- Directed by: Victor Schertzinger
- Screenplay by: Larry Evans
- Produced by: Thomas H. Ince
- Starring: Charles Ray Katherine MacDonald Charles K. French Otto Hoffman Andrew Arbuckle Karl Formes
- Cinematography: Chester A. Lyons
- Production company: Famous Players–Lasky Corporation
- Distributed by: Paramount Pictures
- Release date: May 27, 1918;
- Running time: 50 minutes
- Country: United States
- Language: Silent (English intertitles)

= His Own Home Town =

His Own Home Town is a 1918 American silent drama film directed by Victor Schertzinger and written by Larry Evans. The film stars Charles Ray, Katherine MacDonald, Charles K. French, Otto Hoffman, Andrew Arbuckle, and Karl Formes.
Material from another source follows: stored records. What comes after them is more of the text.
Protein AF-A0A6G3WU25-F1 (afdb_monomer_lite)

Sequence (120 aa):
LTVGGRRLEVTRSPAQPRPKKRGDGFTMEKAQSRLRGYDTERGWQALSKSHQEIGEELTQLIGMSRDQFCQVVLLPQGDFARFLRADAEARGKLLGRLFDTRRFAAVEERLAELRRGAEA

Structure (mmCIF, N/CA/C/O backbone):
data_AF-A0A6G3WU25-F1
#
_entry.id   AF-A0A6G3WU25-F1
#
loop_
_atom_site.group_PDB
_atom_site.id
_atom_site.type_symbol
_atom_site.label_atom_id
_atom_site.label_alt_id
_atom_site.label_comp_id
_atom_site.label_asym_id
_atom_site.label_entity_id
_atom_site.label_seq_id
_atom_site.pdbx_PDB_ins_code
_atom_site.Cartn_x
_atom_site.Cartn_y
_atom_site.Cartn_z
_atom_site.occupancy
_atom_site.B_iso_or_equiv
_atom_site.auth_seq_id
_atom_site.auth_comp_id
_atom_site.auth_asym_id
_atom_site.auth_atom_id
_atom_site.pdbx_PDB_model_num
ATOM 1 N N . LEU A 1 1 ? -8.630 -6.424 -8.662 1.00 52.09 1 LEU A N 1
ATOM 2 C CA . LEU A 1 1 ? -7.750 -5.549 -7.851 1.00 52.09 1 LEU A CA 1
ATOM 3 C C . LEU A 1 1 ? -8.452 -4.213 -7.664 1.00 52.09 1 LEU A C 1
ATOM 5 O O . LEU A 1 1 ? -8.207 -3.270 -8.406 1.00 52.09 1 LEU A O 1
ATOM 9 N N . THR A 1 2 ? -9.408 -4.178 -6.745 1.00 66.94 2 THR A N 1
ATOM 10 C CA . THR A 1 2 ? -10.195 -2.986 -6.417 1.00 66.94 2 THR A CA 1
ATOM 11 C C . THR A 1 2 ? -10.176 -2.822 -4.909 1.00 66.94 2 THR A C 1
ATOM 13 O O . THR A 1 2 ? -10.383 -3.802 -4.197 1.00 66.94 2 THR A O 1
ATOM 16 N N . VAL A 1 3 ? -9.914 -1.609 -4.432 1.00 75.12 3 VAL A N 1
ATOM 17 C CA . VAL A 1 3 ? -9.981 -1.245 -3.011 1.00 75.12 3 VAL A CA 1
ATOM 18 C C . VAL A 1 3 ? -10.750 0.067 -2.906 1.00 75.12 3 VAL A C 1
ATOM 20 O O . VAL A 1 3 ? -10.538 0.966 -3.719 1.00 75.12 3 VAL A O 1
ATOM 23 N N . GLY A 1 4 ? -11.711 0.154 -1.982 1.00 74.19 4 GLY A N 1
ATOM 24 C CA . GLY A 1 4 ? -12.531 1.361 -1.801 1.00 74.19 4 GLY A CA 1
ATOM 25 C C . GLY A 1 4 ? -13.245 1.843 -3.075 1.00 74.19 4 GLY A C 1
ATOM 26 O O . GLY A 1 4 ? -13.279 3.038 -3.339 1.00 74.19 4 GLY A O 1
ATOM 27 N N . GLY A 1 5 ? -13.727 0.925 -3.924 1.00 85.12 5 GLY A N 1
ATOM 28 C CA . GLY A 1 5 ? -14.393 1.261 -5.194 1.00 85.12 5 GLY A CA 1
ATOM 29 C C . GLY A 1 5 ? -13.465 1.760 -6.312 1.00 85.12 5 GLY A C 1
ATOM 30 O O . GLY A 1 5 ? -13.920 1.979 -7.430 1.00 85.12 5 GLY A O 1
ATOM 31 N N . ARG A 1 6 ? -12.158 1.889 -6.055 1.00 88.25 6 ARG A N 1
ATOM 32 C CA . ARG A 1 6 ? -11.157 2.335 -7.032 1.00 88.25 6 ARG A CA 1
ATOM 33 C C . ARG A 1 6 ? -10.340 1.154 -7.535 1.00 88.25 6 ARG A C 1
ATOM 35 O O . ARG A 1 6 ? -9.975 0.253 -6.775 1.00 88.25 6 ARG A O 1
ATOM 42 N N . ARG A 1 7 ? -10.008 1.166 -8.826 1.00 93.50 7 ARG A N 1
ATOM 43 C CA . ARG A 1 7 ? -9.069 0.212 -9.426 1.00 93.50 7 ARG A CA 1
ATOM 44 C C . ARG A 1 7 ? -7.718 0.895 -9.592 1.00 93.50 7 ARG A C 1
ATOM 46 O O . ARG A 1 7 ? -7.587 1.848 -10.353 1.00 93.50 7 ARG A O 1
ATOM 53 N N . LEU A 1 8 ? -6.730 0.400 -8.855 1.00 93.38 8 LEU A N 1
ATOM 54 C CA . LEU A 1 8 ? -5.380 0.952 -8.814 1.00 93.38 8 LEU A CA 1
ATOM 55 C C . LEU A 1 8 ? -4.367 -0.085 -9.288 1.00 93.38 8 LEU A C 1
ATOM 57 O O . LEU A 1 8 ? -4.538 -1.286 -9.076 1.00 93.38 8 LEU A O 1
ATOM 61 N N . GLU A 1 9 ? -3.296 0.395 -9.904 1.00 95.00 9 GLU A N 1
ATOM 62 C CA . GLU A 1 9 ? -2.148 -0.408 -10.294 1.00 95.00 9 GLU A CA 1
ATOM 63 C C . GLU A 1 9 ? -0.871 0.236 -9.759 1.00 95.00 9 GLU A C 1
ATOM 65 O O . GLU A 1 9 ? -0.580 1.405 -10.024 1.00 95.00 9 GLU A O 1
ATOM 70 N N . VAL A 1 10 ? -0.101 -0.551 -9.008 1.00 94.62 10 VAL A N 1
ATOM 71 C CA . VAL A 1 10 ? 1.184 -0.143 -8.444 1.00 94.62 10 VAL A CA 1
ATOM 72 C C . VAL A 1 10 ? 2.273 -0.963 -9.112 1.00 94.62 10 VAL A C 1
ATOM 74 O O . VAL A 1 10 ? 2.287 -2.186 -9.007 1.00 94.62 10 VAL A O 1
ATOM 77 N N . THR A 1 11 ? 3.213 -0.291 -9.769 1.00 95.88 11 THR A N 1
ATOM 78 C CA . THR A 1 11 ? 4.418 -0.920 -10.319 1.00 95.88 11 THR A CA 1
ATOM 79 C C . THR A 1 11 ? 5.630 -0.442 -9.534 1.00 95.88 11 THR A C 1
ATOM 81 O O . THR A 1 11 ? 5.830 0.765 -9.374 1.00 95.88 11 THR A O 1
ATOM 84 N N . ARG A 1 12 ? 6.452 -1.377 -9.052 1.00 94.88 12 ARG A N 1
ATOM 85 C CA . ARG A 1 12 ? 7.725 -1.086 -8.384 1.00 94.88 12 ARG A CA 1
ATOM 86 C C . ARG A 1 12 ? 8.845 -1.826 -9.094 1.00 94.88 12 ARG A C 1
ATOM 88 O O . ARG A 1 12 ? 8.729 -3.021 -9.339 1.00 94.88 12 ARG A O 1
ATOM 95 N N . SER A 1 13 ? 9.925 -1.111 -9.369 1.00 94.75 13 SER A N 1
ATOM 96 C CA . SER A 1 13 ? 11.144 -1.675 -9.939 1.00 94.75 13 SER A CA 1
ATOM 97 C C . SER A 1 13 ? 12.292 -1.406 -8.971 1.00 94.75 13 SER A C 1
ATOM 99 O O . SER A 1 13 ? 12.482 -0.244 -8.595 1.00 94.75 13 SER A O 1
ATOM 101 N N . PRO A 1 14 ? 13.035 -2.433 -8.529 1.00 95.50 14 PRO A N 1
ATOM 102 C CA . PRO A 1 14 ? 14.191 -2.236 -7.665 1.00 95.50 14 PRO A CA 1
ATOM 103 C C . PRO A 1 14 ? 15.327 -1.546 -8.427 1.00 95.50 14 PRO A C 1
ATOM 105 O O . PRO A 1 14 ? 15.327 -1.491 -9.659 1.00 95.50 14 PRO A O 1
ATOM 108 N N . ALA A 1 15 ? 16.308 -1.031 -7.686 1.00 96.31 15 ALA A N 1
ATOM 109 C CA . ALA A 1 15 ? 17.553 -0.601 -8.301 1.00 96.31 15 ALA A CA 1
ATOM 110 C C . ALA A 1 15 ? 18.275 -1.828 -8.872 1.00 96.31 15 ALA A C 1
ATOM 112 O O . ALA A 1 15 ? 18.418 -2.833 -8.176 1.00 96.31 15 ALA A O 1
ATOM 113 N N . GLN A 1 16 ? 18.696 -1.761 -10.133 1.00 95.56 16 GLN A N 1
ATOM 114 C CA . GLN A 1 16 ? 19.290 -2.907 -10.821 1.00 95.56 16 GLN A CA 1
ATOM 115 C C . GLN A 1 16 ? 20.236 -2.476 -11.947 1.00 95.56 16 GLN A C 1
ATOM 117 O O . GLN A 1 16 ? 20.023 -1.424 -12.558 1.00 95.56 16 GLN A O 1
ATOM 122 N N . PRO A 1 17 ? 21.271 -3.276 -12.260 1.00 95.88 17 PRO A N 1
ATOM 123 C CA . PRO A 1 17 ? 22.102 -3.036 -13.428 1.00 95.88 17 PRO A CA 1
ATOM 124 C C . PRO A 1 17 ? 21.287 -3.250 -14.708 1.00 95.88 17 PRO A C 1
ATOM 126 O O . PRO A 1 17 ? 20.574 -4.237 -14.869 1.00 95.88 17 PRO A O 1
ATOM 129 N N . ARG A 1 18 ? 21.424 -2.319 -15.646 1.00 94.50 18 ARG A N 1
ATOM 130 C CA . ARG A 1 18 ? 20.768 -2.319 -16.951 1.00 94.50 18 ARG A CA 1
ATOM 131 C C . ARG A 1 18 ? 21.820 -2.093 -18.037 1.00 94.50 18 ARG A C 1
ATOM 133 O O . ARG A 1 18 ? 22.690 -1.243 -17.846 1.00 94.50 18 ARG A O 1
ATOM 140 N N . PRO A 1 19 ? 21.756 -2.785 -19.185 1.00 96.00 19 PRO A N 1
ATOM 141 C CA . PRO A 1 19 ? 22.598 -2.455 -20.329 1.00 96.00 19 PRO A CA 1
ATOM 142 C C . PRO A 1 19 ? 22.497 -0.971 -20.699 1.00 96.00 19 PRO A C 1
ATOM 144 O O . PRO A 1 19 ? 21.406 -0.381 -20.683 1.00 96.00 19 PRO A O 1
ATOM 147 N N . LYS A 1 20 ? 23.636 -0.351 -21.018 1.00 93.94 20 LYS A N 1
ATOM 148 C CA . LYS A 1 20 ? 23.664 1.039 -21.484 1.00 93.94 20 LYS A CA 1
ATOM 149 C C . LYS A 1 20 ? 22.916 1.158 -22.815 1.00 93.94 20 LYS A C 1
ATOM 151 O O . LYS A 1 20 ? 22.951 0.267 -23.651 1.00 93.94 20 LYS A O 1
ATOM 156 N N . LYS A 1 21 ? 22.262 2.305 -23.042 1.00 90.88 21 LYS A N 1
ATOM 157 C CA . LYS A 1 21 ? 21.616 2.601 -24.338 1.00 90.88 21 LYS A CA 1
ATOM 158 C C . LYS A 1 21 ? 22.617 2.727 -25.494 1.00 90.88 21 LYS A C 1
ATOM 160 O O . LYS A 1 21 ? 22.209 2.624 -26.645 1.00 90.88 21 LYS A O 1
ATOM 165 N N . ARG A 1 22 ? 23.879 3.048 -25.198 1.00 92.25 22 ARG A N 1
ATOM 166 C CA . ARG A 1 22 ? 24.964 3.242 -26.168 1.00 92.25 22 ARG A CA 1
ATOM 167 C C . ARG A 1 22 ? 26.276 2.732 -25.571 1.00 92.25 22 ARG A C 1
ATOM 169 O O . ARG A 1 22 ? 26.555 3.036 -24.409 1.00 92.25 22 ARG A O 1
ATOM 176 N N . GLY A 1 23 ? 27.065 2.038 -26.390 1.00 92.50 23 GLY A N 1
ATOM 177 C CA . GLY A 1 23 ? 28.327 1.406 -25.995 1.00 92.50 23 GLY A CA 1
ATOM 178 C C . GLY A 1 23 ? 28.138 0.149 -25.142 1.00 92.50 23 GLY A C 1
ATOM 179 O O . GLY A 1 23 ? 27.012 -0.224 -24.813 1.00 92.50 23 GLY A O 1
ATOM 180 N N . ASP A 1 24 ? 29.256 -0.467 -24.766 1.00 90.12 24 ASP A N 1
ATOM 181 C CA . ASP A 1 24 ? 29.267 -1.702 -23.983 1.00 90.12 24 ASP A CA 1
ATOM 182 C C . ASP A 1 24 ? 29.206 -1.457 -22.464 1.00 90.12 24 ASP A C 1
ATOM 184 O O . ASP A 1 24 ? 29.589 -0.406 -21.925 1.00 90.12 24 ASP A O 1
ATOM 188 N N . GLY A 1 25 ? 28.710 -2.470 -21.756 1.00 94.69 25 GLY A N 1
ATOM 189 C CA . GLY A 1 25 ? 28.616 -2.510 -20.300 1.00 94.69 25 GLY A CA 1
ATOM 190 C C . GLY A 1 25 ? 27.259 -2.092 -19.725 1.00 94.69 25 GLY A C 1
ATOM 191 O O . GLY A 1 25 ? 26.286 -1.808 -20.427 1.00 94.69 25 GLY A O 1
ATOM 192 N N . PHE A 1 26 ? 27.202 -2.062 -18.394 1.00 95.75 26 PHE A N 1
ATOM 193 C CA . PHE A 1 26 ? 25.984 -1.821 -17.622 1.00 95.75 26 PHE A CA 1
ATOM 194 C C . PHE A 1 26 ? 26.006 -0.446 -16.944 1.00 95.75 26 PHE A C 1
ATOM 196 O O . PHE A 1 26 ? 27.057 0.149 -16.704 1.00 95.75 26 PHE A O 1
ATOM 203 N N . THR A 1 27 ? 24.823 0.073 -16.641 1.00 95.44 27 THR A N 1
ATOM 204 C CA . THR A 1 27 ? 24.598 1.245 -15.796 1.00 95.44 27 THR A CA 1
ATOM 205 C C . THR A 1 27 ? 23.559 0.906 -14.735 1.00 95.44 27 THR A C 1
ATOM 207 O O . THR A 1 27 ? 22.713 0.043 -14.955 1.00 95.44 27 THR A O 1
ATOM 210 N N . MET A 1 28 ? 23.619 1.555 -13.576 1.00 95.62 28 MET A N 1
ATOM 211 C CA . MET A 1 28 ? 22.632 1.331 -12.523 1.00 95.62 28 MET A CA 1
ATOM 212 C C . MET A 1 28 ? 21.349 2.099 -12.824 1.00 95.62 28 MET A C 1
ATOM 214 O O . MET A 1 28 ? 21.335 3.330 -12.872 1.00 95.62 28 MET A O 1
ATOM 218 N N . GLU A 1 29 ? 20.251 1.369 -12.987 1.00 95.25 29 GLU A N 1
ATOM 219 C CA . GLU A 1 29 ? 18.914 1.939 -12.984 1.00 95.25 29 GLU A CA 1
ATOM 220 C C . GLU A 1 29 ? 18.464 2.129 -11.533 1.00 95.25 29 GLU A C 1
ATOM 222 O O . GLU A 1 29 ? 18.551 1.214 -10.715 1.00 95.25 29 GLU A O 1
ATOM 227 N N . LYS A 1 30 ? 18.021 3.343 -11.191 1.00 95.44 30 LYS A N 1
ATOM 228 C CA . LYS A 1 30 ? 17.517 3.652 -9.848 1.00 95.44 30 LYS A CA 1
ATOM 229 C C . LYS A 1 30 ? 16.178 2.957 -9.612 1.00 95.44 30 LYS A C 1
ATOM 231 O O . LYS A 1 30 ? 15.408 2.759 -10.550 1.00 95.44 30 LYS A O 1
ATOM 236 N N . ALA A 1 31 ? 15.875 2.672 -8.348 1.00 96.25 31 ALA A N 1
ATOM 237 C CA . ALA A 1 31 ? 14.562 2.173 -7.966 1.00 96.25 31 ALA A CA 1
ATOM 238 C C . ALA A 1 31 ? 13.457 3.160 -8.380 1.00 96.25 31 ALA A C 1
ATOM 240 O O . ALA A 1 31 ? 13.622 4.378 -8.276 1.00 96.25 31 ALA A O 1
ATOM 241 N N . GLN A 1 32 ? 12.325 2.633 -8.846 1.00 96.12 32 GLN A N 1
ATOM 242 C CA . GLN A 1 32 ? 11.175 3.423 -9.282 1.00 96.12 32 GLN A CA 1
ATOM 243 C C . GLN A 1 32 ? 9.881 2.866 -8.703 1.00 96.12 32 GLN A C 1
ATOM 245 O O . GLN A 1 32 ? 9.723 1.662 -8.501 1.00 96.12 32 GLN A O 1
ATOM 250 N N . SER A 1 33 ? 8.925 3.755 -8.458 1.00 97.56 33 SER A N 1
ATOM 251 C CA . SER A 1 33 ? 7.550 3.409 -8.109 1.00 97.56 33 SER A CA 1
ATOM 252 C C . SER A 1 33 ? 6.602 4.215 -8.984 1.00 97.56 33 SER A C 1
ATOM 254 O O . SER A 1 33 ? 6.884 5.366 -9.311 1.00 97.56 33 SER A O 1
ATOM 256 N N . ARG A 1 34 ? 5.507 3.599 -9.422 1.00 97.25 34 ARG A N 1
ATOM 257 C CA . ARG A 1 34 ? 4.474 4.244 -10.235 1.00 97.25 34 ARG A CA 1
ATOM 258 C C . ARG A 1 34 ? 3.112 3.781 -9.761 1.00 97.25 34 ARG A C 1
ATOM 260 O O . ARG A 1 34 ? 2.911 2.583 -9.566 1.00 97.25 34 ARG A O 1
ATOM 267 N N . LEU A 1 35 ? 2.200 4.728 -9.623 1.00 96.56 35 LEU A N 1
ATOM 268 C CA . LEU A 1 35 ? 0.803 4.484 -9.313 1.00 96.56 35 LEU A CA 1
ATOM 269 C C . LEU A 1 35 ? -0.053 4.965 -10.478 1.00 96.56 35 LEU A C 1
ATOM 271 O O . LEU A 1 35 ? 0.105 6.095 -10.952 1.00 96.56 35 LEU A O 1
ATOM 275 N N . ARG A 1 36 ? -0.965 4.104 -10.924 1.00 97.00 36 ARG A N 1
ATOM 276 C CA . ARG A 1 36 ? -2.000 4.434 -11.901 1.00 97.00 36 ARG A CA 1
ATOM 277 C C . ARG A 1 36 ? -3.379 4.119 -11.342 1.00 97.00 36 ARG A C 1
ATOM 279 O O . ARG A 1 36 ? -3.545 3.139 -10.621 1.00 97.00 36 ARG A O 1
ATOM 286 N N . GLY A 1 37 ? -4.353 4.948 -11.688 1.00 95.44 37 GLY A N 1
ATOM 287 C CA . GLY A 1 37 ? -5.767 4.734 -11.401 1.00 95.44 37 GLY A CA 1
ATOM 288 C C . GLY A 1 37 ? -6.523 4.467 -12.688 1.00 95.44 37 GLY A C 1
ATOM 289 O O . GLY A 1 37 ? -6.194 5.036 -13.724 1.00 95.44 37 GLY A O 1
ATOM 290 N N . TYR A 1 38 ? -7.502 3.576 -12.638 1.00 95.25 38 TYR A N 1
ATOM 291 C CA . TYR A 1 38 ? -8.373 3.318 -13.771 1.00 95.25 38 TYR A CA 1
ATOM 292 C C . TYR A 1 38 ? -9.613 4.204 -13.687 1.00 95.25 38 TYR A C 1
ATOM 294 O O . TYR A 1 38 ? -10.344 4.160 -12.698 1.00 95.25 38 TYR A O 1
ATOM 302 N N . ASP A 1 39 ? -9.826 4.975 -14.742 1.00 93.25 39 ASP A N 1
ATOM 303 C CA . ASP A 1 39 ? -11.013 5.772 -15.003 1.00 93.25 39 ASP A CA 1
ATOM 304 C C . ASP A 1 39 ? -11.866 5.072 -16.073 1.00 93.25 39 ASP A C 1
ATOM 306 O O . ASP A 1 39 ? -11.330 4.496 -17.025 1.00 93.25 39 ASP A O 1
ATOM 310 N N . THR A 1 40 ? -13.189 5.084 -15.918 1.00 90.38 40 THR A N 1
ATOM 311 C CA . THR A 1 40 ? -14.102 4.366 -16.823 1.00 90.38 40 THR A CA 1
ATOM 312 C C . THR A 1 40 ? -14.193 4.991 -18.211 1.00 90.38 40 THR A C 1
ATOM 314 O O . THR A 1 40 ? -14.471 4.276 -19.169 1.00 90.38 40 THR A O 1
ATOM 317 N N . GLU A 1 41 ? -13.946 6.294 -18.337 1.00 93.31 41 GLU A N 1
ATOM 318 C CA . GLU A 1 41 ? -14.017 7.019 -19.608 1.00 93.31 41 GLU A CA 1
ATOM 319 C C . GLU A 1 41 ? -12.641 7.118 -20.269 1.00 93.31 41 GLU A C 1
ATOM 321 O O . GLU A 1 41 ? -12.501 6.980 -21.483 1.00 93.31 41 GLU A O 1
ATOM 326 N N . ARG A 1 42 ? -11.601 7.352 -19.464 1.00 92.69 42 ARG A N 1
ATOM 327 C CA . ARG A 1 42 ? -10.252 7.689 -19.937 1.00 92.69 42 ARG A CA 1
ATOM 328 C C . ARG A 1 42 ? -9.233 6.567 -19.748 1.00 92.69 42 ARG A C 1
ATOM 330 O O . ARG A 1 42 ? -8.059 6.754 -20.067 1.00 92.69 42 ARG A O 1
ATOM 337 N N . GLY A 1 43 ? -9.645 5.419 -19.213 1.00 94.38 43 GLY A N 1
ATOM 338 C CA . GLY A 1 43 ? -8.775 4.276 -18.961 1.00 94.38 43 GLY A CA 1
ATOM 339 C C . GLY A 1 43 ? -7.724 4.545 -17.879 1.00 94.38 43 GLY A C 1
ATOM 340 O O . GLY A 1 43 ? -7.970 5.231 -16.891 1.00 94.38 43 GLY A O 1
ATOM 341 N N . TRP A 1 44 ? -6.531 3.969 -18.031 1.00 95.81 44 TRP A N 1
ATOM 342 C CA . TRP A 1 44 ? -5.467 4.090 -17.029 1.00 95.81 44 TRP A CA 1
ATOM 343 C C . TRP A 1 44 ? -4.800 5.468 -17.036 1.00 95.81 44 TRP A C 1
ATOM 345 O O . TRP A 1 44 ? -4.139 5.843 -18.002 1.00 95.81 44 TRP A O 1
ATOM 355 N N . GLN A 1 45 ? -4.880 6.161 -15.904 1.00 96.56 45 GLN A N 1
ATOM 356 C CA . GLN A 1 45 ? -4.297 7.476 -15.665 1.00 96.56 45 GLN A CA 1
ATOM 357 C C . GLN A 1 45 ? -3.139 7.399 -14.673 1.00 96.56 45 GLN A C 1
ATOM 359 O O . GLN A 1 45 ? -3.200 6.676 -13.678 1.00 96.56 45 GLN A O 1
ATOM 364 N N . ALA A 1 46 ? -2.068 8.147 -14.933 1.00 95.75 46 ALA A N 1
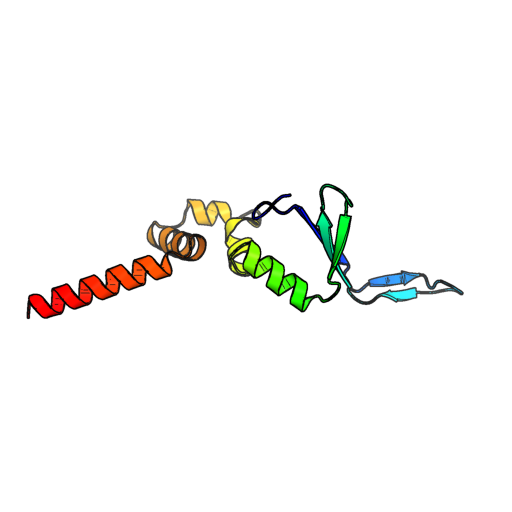ATOM 365 C CA . 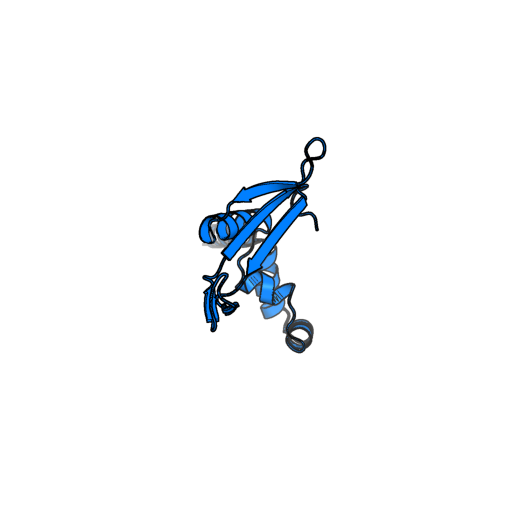ALA A 1 46 ? -0.953 8.257 -13.997 1.00 95.75 46 ALA A CA 1
ATOM 366 C C . ALA A 1 46 ? -1.355 9.117 -12.792 1.00 95.75 46 ALA A C 1
ATOM 368 O O . ALA A 1 46 ? -1.841 10.228 -12.973 1.00 95.75 46 ALA A O 1
ATOM 369 N N . LEU A 1 47 ? -1.124 8.607 -11.580 1.00 95.06 47 LEU A N 1
ATOM 370 C CA . LEU A 1 47 ? -1.450 9.308 -10.336 1.00 95.06 47 LEU A CA 1
ATOM 371 C C . LEU A 1 47 ? -0.198 9.848 -9.646 1.00 95.06 47 LEU A C 1
ATOM 373 O O . LEU A 1 47 ? -0.130 11.031 -9.346 1.00 95.06 47 LEU A O 1
ATOM 377 N N . SER A 1 48 ? 0.816 9.006 -9.422 1.00 96.56 48 SER A N 1
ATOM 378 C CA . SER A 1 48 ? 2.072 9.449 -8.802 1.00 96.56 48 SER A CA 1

The film was released on May 27, 1918, by Paramount Pictures.

==Plot==
As described in a film magazine, an outcast from home, Jimmy Duncan goes to New York City where, under an assumed name, he becomes famous as a playwright. His childhood sweetheart Carol, also goes to the city seeking success on the stage. On the death of Carol's father Jimmy inherits the Chronicle, a newspaper he had been publishing in Worcester. Jimmy returns to clean out the corrupt gang of city politicians using the paper. The extra he prints brings the politicians to his office, including Jimmy's own father, the Rev. John Duncan. Upon their promise to leave town within the next twenty-four hours, Jimmy suppresses the next edition of the newspaper. His play is also accepted and Carol becomes famous as its leading lady.

==Cast==
- Charles Ray as Jimmy Duncan
- Katherine MacDonald as Carol Landis
- Charles K. French as T. Elihu Banks
- Otto Hoffman as Tivotson
- Andrew Arbuckle as Rev. John Duncan
- Karl Formes as David Landis
- Milton Ross as Justice Jameson

==Reception==
Like many American films of the time, His Own Home Town was subject to restrictions and cuts by city and state film censorship boards. For example, the Chicago Board of Censors cut, in Reel 2, the second and third gambling scenes, Reel 3, third and fourth gambling scenes, Reel 5, shooting Jimmy Duncan.